Unlike the top three cloud providers – Amazon Web Services, Google Cloud and Microsoft Azure – DigitalOcean provides its platform and tools to developers, startups and SMEs. By targeting these smaller organisations it is able to provide a simple offering in a market that is clouded by larger players providing heavily complex products which are often difficult for small businesses to navigate. This might explain why it attracts five million monthly unique users to its website.”

My final IPO to watch out for this week is Vizio, which is expected to hit the market on March 24th. The Californian based consumer electronics brands is predicted to price between $21 – $23 per share. Vizio makes smart TVs and soundbars and has developed a smart TV operating system, SmartCast. Since its inception in 2002, the company has sold 82.2 million televisions and 11.8 million soundbars, making it a major player in the affordable TV and sounds equipment market.
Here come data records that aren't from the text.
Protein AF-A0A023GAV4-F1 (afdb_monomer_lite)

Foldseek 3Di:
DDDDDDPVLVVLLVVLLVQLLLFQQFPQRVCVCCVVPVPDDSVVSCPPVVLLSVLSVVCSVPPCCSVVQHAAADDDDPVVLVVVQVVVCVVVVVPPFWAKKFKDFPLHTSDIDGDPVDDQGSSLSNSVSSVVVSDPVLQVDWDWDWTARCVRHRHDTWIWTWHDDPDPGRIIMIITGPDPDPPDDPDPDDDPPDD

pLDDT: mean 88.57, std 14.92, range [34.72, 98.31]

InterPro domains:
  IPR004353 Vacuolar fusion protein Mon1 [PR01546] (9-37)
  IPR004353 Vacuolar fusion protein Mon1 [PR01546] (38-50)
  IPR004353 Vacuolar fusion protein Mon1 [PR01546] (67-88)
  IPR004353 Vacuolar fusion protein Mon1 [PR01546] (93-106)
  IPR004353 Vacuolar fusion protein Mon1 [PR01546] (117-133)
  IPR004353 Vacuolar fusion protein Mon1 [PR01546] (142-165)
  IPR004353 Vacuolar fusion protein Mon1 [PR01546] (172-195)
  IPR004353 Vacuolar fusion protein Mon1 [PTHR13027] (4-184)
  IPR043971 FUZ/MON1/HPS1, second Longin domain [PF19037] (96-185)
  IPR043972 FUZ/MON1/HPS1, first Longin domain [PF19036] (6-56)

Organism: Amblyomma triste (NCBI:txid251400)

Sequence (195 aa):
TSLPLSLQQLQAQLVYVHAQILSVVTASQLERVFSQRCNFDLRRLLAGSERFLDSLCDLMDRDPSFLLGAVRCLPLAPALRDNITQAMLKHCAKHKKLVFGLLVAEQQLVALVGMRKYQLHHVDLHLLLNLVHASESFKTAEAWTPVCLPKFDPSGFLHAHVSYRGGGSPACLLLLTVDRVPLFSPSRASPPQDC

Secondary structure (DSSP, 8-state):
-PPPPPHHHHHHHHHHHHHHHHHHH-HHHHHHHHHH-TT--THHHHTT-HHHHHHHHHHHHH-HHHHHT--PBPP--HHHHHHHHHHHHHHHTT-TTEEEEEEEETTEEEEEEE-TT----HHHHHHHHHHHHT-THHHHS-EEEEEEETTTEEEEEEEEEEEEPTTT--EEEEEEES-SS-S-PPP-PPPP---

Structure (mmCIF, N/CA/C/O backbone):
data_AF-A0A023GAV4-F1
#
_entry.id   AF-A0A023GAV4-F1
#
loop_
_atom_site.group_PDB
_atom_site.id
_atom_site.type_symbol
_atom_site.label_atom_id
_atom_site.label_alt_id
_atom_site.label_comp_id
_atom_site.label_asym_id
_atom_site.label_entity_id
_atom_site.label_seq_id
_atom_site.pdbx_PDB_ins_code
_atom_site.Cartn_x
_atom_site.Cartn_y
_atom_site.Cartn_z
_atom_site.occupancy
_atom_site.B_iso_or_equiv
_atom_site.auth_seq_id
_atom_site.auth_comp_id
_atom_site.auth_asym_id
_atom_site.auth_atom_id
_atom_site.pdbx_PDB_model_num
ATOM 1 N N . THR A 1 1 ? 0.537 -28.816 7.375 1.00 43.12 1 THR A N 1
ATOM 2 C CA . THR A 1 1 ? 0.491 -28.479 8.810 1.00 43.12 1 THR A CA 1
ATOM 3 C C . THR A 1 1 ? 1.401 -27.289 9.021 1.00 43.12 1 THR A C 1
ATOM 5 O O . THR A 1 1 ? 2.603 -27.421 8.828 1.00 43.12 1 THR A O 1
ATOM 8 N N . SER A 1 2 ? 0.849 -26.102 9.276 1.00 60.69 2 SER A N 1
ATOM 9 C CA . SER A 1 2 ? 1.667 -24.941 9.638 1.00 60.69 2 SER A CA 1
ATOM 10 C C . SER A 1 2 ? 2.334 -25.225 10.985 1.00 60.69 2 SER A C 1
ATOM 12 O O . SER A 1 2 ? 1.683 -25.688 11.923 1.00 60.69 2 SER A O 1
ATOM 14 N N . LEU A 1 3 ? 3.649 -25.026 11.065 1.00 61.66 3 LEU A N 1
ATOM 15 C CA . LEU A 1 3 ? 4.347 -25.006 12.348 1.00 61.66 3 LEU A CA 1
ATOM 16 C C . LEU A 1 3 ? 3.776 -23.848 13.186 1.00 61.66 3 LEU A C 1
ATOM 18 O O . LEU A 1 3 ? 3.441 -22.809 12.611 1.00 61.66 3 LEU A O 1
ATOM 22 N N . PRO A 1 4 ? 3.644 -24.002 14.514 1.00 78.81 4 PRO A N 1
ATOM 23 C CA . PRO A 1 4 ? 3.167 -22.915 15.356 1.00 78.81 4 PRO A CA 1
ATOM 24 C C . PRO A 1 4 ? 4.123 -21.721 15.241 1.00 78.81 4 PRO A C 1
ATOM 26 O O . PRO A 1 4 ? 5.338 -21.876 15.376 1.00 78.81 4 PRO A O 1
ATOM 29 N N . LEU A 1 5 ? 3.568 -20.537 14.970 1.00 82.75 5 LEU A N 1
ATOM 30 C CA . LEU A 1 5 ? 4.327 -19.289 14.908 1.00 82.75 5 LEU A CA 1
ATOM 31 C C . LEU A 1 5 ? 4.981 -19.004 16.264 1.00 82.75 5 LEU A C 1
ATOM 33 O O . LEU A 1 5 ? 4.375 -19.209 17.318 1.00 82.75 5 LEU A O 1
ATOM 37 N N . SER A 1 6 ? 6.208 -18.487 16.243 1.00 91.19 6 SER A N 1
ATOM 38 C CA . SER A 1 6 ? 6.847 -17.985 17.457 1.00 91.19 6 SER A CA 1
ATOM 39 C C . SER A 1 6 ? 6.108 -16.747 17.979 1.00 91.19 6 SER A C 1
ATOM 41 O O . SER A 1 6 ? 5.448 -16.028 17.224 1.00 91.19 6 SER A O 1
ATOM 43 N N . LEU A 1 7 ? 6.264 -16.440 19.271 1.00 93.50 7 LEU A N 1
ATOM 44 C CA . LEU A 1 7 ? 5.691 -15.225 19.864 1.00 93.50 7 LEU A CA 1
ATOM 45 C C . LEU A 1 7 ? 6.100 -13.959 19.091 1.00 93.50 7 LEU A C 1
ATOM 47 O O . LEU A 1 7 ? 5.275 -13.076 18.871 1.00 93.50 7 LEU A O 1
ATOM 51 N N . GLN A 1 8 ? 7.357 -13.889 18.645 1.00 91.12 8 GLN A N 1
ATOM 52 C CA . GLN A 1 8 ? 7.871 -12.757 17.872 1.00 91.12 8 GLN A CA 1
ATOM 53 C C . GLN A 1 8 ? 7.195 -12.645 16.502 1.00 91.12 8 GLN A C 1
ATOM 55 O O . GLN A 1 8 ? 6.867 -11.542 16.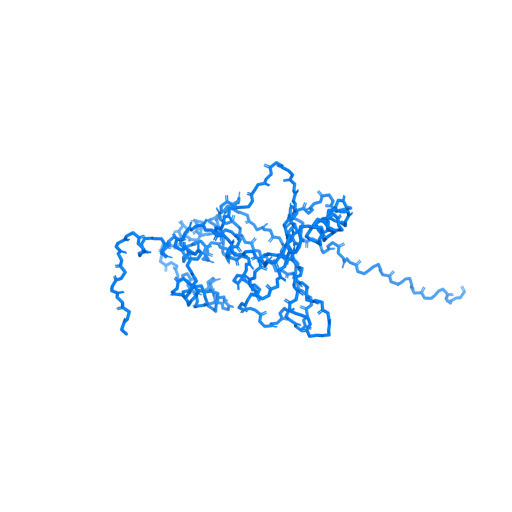071 1.00 91.12 8 GLN A O 1
ATOM 60 N N . GLN A 1 9 ? 6.951 -13.776 15.833 1.00 90.88 9 GLN A N 1
ATOM 61 C CA . GLN A 1 9 ? 6.245 -13.793 14.552 1.00 90.88 9 GLN A CA 1
ATOM 62 C C . GLN A 1 9 ? 4.791 -13.348 14.719 1.00 90.88 9 GLN A C 1
ATOM 64 O O . GLN A 1 9 ? 4.323 -12.509 13.955 1.00 90.88 9 GLN A O 1
ATOM 69 N N . LEU A 1 10 ? 4.105 -13.826 15.761 1.00 93.25 10 LEU A N 1
ATOM 70 C CA . LEU A 1 10 ? 2.735 -13.410 16.060 1.00 93.25 10 LEU A CA 1
ATOM 71 C C . LEU A 1 10 ? 2.650 -11.908 16.365 1.00 93.25 10 LEU A C 1
ATOM 73 O O . LEU A 1 10 ? 1.777 -11.214 15.849 1.00 93.25 10 LEU A O 1
ATOM 77 N N . GLN A 1 11 ? 3.582 -11.383 17.164 1.00 94.19 11 GLN A N 1
ATOM 78 C CA . GLN A 1 11 ? 3.668 -9.948 17.440 1.00 94.19 11 GLN A CA 1
ATOM 79 C C . GLN A 1 11 ? 3.899 -9.138 16.158 1.00 94.19 11 GLN A C 1
ATOM 81 O O . GLN A 1 11 ? 3.235 -8.123 15.955 1.00 94.19 11 GLN A O 1
ATOM 86 N N . ALA A 1 12 ? 4.793 -9.591 15.274 1.00 92.31 12 ALA A N 1
ATOM 87 C CA . ALA A 1 12 ? 5.035 -8.934 13.993 1.00 92.31 12 ALA A CA 1
ATOM 88 C C . ALA A 1 12 ? 3.779 -8.928 13.105 1.00 92.31 12 ALA A C 1
ATOM 90 O O . ALA A 1 12 ? 3.426 -7.882 12.559 1.00 92.31 12 ALA A O 1
ATOM 91 N N . GLN A 1 13 ? 3.059 -10.051 13.014 1.00 94.62 13 GLN A N 1
ATOM 92 C CA . GLN A 1 13 ? 1.805 -10.130 12.261 1.00 94.62 13 GLN A CA 1
ATOM 93 C C . GLN A 1 13 ? 0.731 -9.190 12.831 1.00 94.62 13 GLN A C 1
ATOM 95 O O . GLN A 1 13 ? 0.085 -8.464 12.077 1.00 94.62 13 GLN A O 1
ATOM 100 N N . LEU A 1 14 ? 0.590 -9.111 14.158 1.00 96.00 14 LEU A N 1
ATOM 101 C CA . LEU A 1 14 ? -0.339 -8.176 14.806 1.00 96.00 14 LEU A CA 1
ATOM 102 C C . LEU A 1 14 ? 0.011 -6.710 14.518 1.00 96.00 14 LEU A C 1
ATOM 104 O O . LEU A 1 14 ? -0.887 -5.893 14.309 1.00 96.00 14 LEU A O 1
ATOM 108 N N . VAL A 1 15 ? 1.302 -6.370 14.456 1.00 96.00 15 VAL A N 1
ATOM 109 C CA . VAL A 1 15 ? 1.752 -5.026 14.057 1.00 96.00 15 VAL A CA 1
ATOM 110 C C . VAL A 1 15 ? 1.335 -4.708 12.618 1.00 96.00 15 VAL A C 1
ATOM 112 O O . VAL A 1 15 ? 0.898 -3.586 12.357 1.00 96.00 15 VAL A O 1
ATOM 115 N N . TYR A 1 16 ? 1.420 -5.671 11.697 1.00 97.62 16 TYR A N 1
ATOM 116 C CA . TYR A 1 16 ? 0.957 -5.506 10.315 1.00 97.62 16 TYR A CA 1
ATOM 117 C C . TYR A 1 16 ? -0.561 -5.360 10.217 1.00 97.62 16 TYR A C 1
ATOM 119 O O . TYR A 1 16 ? -1.034 -4.447 9.545 1.00 97.62 16 TYR A O 1
ATOM 127 N N . VAL A 1 17 ? -1.322 -6.194 10.929 1.00 97.19 17 VAL A N 1
ATOM 128 C CA . VAL A 1 17 ? -2.790 -6.097 10.992 1.00 97.19 17 VAL A CA 1
ATOM 129 C C . VAL A 1 17 ? -3.213 -4.727 11.522 1.00 97.19 17 VAL A C 1
ATOM 131 O O . VAL A 1 17 ? -4.043 -4.054 10.915 1.00 97.19 17 VAL A O 1
ATOM 134 N N . HIS A 1 18 ? -2.591 -4.257 12.605 1.00 97.56 18 HIS A N 1
ATOM 135 C CA . HIS A 1 18 ? -2.842 -2.918 13.131 1.00 97.56 18 HIS A CA 1
ATOM 136 C C . HIS A 1 18 ? -2.483 -1.825 12.113 1.00 97.56 18 HIS A C 1
ATOM 138 O O . HIS A 1 18 ? -3.263 -0.899 11.902 1.00 97.56 18 HIS A O 1
ATOM 144 N N . ALA A 1 19 ? -1.342 -1.940 11.429 1.00 98.31 19 ALA A N 1
ATOM 145 C CA . ALA A 1 19 ? -0.954 -0.989 10.390 1.00 98.31 19 ALA A CA 1
ATOM 146 C C . ALA A 1 19 ? -1.949 -0.975 9.209 1.00 98.31 19 ALA A C 1
ATOM 148 O O . ALA A 1 19 ? -2.264 0.089 8.682 1.00 98.31 19 ALA A O 1
ATOM 149 N N . GLN A 1 20 ? -2.507 -2.125 8.832 1.00 98.19 20 GLN A N 1
ATOM 150 C CA . GLN A 1 20 ? -3.530 -2.230 7.789 1.00 98.19 20 GLN A CA 1
ATOM 151 C C . GLN A 1 20 ? -4.877 -1.642 8.209 1.00 98.19 20 GLN A C 1
ATOM 153 O O . GLN A 1 20 ? -5.563 -1.058 7.378 1.00 98.19 20 GLN A O 1
ATOM 158 N N . ILE A 1 21 ? -5.246 -1.740 9.486 1.00 97.69 21 ILE A N 1
ATOM 159 C CA . ILE A 1 21 ? -6.399 -1.009 10.027 1.00 97.69 21 ILE A CA 1
ATOM 160 C C . ILE A 1 21 ? -6.137 0.495 9.916 1.00 97.69 21 ILE A C 1
ATOM 162 O O . ILE A 1 21 ? -6.950 1.233 9.361 1.00 97.69 21 ILE A O 1
ATOM 166 N N . LEU A 1 22 ? -4.973 0.953 10.386 1.00 97.81 22 LEU A N 1
ATOM 167 C CA . LEU A 1 22 ? -4.611 2.367 10.335 1.00 97.81 22 LEU A CA 1
ATOM 168 C C . LEU A 1 22 ? -4.552 2.914 8.907 1.00 97.81 22 LEU A C 1
ATOM 170 O O . LEU A 1 22 ? -4.901 4.074 8.718 1.00 97.81 22 LEU A O 1
ATOM 174 N N . SER A 1 23 ? -4.188 2.111 7.902 1.00 97.75 23 SER A N 1
ATOM 175 C CA . SER A 1 23 ? -4.183 2.572 6.508 1.00 97.75 23 SER A CA 1
ATOM 176 C C . SER A 1 23 ? -5.575 2.934 5.979 1.00 97.75 23 SER A C 1
ATOM 178 O O . SER A 1 23 ? -5.680 3.768 5.076 1.00 97.75 23 SER A O 1
ATOM 180 N N . VAL A 1 24 ? -6.632 2.368 6.578 1.00 96.50 24 VAL A N 1
ATOM 181 C CA . VAL A 1 24 ? -8.039 2.617 6.234 1.00 96.50 24 VAL A CA 1
ATOM 182 C C . VAL A 1 24 ? -8.651 3.738 7.076 1.00 96.50 24 VAL A C 1
ATOM 184 O O . VAL A 1 24 ? -9.388 4.550 6.526 1.00 96.50 24 VAL A O 1
ATOM 187 N N . VAL A 1 25 ? -8.365 3.806 8.385 1.00 94.62 25 VAL A N 1
ATOM 188 C CA . VAL A 1 25 ? -9.060 4.732 9.310 1.00 94.62 25 VAL A CA 1
ATOM 189 C C . VAL A 1 25 ? -8.186 5.818 9.946 1.00 94.62 25 VAL A C 1
ATOM 191 O O . VAL A 1 25 ? -8.739 6.736 10.521 1.00 94.62 25 VAL A O 1
ATOM 194 N N . THR A 1 26 ? -6.859 5.788 9.817 1.00 96.69 26 THR A N 1
ATOM 195 C CA . THR A 1 26 ? -5.886 6.636 10.552 1.00 96.69 26 THR A CA 1
ATOM 196 C C . THR A 1 26 ? -5.942 6.497 12.081 1.00 96.69 26 THR A C 1
ATOM 198 O O . THR A 1 26 ? -6.957 6.153 12.689 1.00 96.69 26 THR A O 1
ATOM 201 N N . ALA A 1 27 ? -4.826 6.803 12.746 1.00 97.06 27 ALA A N 1
ATOM 202 C CA . ALA A 1 27 ? -4.745 6.799 14.208 1.00 97.06 27 ALA A CA 1
ATOM 203 C C . ALA A 1 27 ? -5.604 7.916 14.815 1.00 97.06 27 ALA A C 1
ATOM 205 O O . ALA A 1 27 ? -6.324 7.699 15.787 1.00 97.06 27 ALA A O 1
ATOM 206 N N . SER A 1 28 ? -5.605 9.093 14.184 1.00 95.50 28 SER A N 1
ATOM 207 C CA . SER A 1 28 ? -6.344 10.264 14.660 1.00 95.50 28 SER A CA 1
ATOM 208 C C . SER A 1 28 ? -7.866 10.067 14.657 1.00 95.50 28 SER A C 1
ATOM 210 O O . SER A 1 28 ? -8.548 10.577 15.550 1.00 95.50 28 SER A O 1
ATOM 212 N N . GLN A 1 29 ? -8.434 9.327 13.692 1.00 94.44 29 GLN A N 1
ATOM 213 C CA . GLN A 1 29 ? -9.862 8.993 13.750 1.00 94.44 29 GLN A CA 1
ATOM 214 C C . GLN A 1 29 ? -10.130 7.896 14.772 1.00 94.44 29 GLN A C 1
ATOM 216 O O . GLN A 1 29 ? -11.127 7.987 15.484 1.00 94.44 29 GLN A O 1
ATOM 221 N N . LEU A 1 30 ? -9.247 6.897 14.872 1.00 94.94 30 LEU A N 1
ATOM 222 C CA . LEU A 1 30 ? -9.395 5.806 15.829 1.00 94.94 30 LEU A CA 1
ATOM 223 C C . LEU A 1 30 ? -9.432 6.338 17.271 1.00 94.94 30 LEU A C 1
ATOM 225 O O . LEU A 1 30 ? -10.378 6.059 18.008 1.00 94.94 30 LEU A O 1
ATOM 229 N N . GLU A 1 31 ? -8.476 7.192 17.640 1.00 95.38 31 GLU A N 1
ATOM 230 C CA . GLU A 1 31 ? -8.422 7.864 18.944 1.00 95.38 31 GLU A CA 1
ATOM 231 C C . GLU A 1 31 ? -9.668 8.718 19.205 1.00 95.38 31 GLU A C 1
ATOM 233 O O . GLU A 1 31 ? -10.263 8.665 20.285 1.00 95.38 31 GLU A O 1
ATOM 238 N N . ARG A 1 32 ? -10.118 9.485 18.205 1.00 95.06 32 ARG A N 1
ATOM 239 C CA . ARG A 1 32 ? -11.325 10.316 18.325 1.00 95.06 32 ARG A CA 1
ATOM 240 C C . ARG A 1 32 ? -12.578 9.474 18.558 1.00 95.06 32 ARG A C 1
ATOM 242 O O . ARG A 1 32 ? -13.416 9.838 19.375 1.00 95.06 32 ARG A O 1
ATOM 249 N N . VAL A 1 33 ? -12.724 8.366 17.842 1.00 94.62 33 VAL A N 1
ATOM 250 C CA . VAL A 1 33 ? -13.907 7.506 17.944 1.00 94.62 33 VAL A CA 1
ATOM 251 C C . VAL A 1 33 ? -13.946 6.802 19.297 1.00 94.62 33 VAL A C 1
ATOM 253 O O . VAL A 1 33 ? -14.973 6.861 19.970 1.00 94.62 33 VAL A O 1
ATOM 256 N N . PHE A 1 34 ? -12.835 6.208 19.738 1.00 94.88 34 PHE A N 1
ATOM 257 C CA . PHE A 1 34 ? -12.791 5.488 21.013 1.00 94.88 34 PHE A CA 1
ATOM 258 C C . PHE A 1 34 ? -12.821 6.405 22.241 1.00 94.88 34 PHE A C 1
ATOM 260 O O . PHE A 1 34 ? -13.381 6.012 23.263 1.00 94.88 34 PHE A O 1
ATOM 267 N N . SER A 1 35 ? -12.302 7.635 22.146 1.00 95.00 35 SER A N 1
ATOM 268 C CA . SER A 1 35 ? -12.449 8.633 23.220 1.00 95.00 35 SER A CA 1
ATOM 269 C C . SER A 1 35 ? -13.892 9.115 23.383 1.00 95.00 35 SER A C 1
ATOM 271 O O . SER A 1 35 ? -14.326 9.382 24.500 1.00 95.00 35 SER A O 1
ATOM 273 N N . GLN A 1 36 ? -14.660 9.195 22.292 1.00 94.44 36 GLN A N 1
ATOM 274 C CA . GLN A 1 36 ? -16.074 9.577 22.339 1.00 94.44 36 GLN A CA 1
ATOM 275 C C . GLN A 1 36 ? -16.996 8.406 22.692 1.00 94.44 36 GLN A C 1
ATOM 277 O O . GLN A 1 36 ? -18.037 8.603 23.318 1.00 94.44 36 GLN A O 1
ATOM 282 N N . ARG A 1 37 ? -16.660 7.193 22.241 1.00 93.81 37 ARG A N 1
ATOM 283 C CA . ARG A 1 37 ? -17.468 5.979 22.402 1.00 93.81 37 ARG A CA 1
ATOM 284 C C . ARG A 1 37 ? -16.554 4.774 22.611 1.00 93.81 37 ARG A C 1
ATOM 286 O O . ARG A 1 37 ? -16.150 4.117 21.655 1.00 93.81 37 ARG A O 1
ATOM 293 N N . CYS A 1 38 ? -16.271 4.447 23.868 1.00 89.94 38 CYS A N 1
ATOM 294 C CA . CYS A 1 38 ? -15.371 3.345 24.219 1.00 89.94 38 CYS A CA 1
ATOM 295 C C . CYS A 1 38 ? -15.868 1.957 23.766 1.00 89.94 38 CYS A C 1
ATOM 297 O O . CYS A 1 38 ? -15.063 1.050 23.591 1.00 89.94 38 CYS A O 1
ATOM 299 N N . ASN A 1 39 ? -17.176 1.793 23.537 1.00 93.38 39 ASN A N 1
ATOM 300 C CA . ASN A 1 39 ? -17.810 0.562 23.053 1.00 93.38 39 ASN A CA 1
ATOM 301 C C . ASN A 1 39 ? -18.139 0.594 21.546 1.00 93.38 39 ASN A C 1
ATOM 303 O O . ASN A 1 39 ? -19.014 -0.144 21.087 1.00 93.38 39 ASN A O 1
ATOM 307 N N . PHE A 1 40 ? -17.501 1.479 20.776 1.00 93.81 40 PHE A N 1
ATOM 308 C CA . PHE A 1 40 ? -17.720 1.555 19.336 1.00 93.81 40 PHE A CA 1
ATOM 309 C C . PHE A 1 40 ? -17.257 0.276 18.618 1.00 93.81 40 PHE A C 1
ATOM 311 O O . PHE A 1 40 ? -16.153 -0.217 18.835 1.00 93.81 40 PHE A O 1
ATOM 318 N N . ASP A 1 41 ? -18.091 -0.228 17.707 1.00 93.56 41 ASP A N 1
ATOM 319 C CA . ASP A 1 41 ? -17.755 -1.368 16.853 1.00 93.56 41 ASP A CA 1
ATOM 320 C C . ASP A 1 41 ? -16.931 -0.920 15.636 1.00 93.56 41 ASP A C 1
ATOM 322 O O . ASP A 1 41 ? -17.473 -0.402 14.653 1.00 93.56 41 ASP A O 1
ATOM 326 N N . LEU A 1 42 ? -15.615 -1.148 15.696 1.00 92.25 42 LEU A N 1
ATOM 327 C CA . LEU A 1 42 ? -14.656 -0.767 14.654 1.00 92.25 42 LEU A CA 1
ATOM 328 C C . LEU A 1 42 ? -14.962 -1.385 13.282 1.00 92.25 42 LEU A C 1
ATOM 330 O O . LEU A 1 42 ? -14.649 -0.771 12.261 1.00 92.25 42 LEU A O 1
ATOM 334 N N . ARG A 1 43 ? -15.628 -2.547 13.230 1.00 92.56 43 ARG A N 1
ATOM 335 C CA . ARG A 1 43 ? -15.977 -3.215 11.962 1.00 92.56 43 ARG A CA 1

One interesting point that caught my attention was that it had net income of $102.5 million on revenue of $2.04 billion in 2020, compared with earnings of $23.1 million on revenue of $1.84 billion in 2019, showing its popularity during the pandemic. Looking to the future Vizio aims to increase its capitalization and financial flexibility through the IPO while also using the net proceeds for general corporate purposes, including working capital, operating expenses and capital expenditures.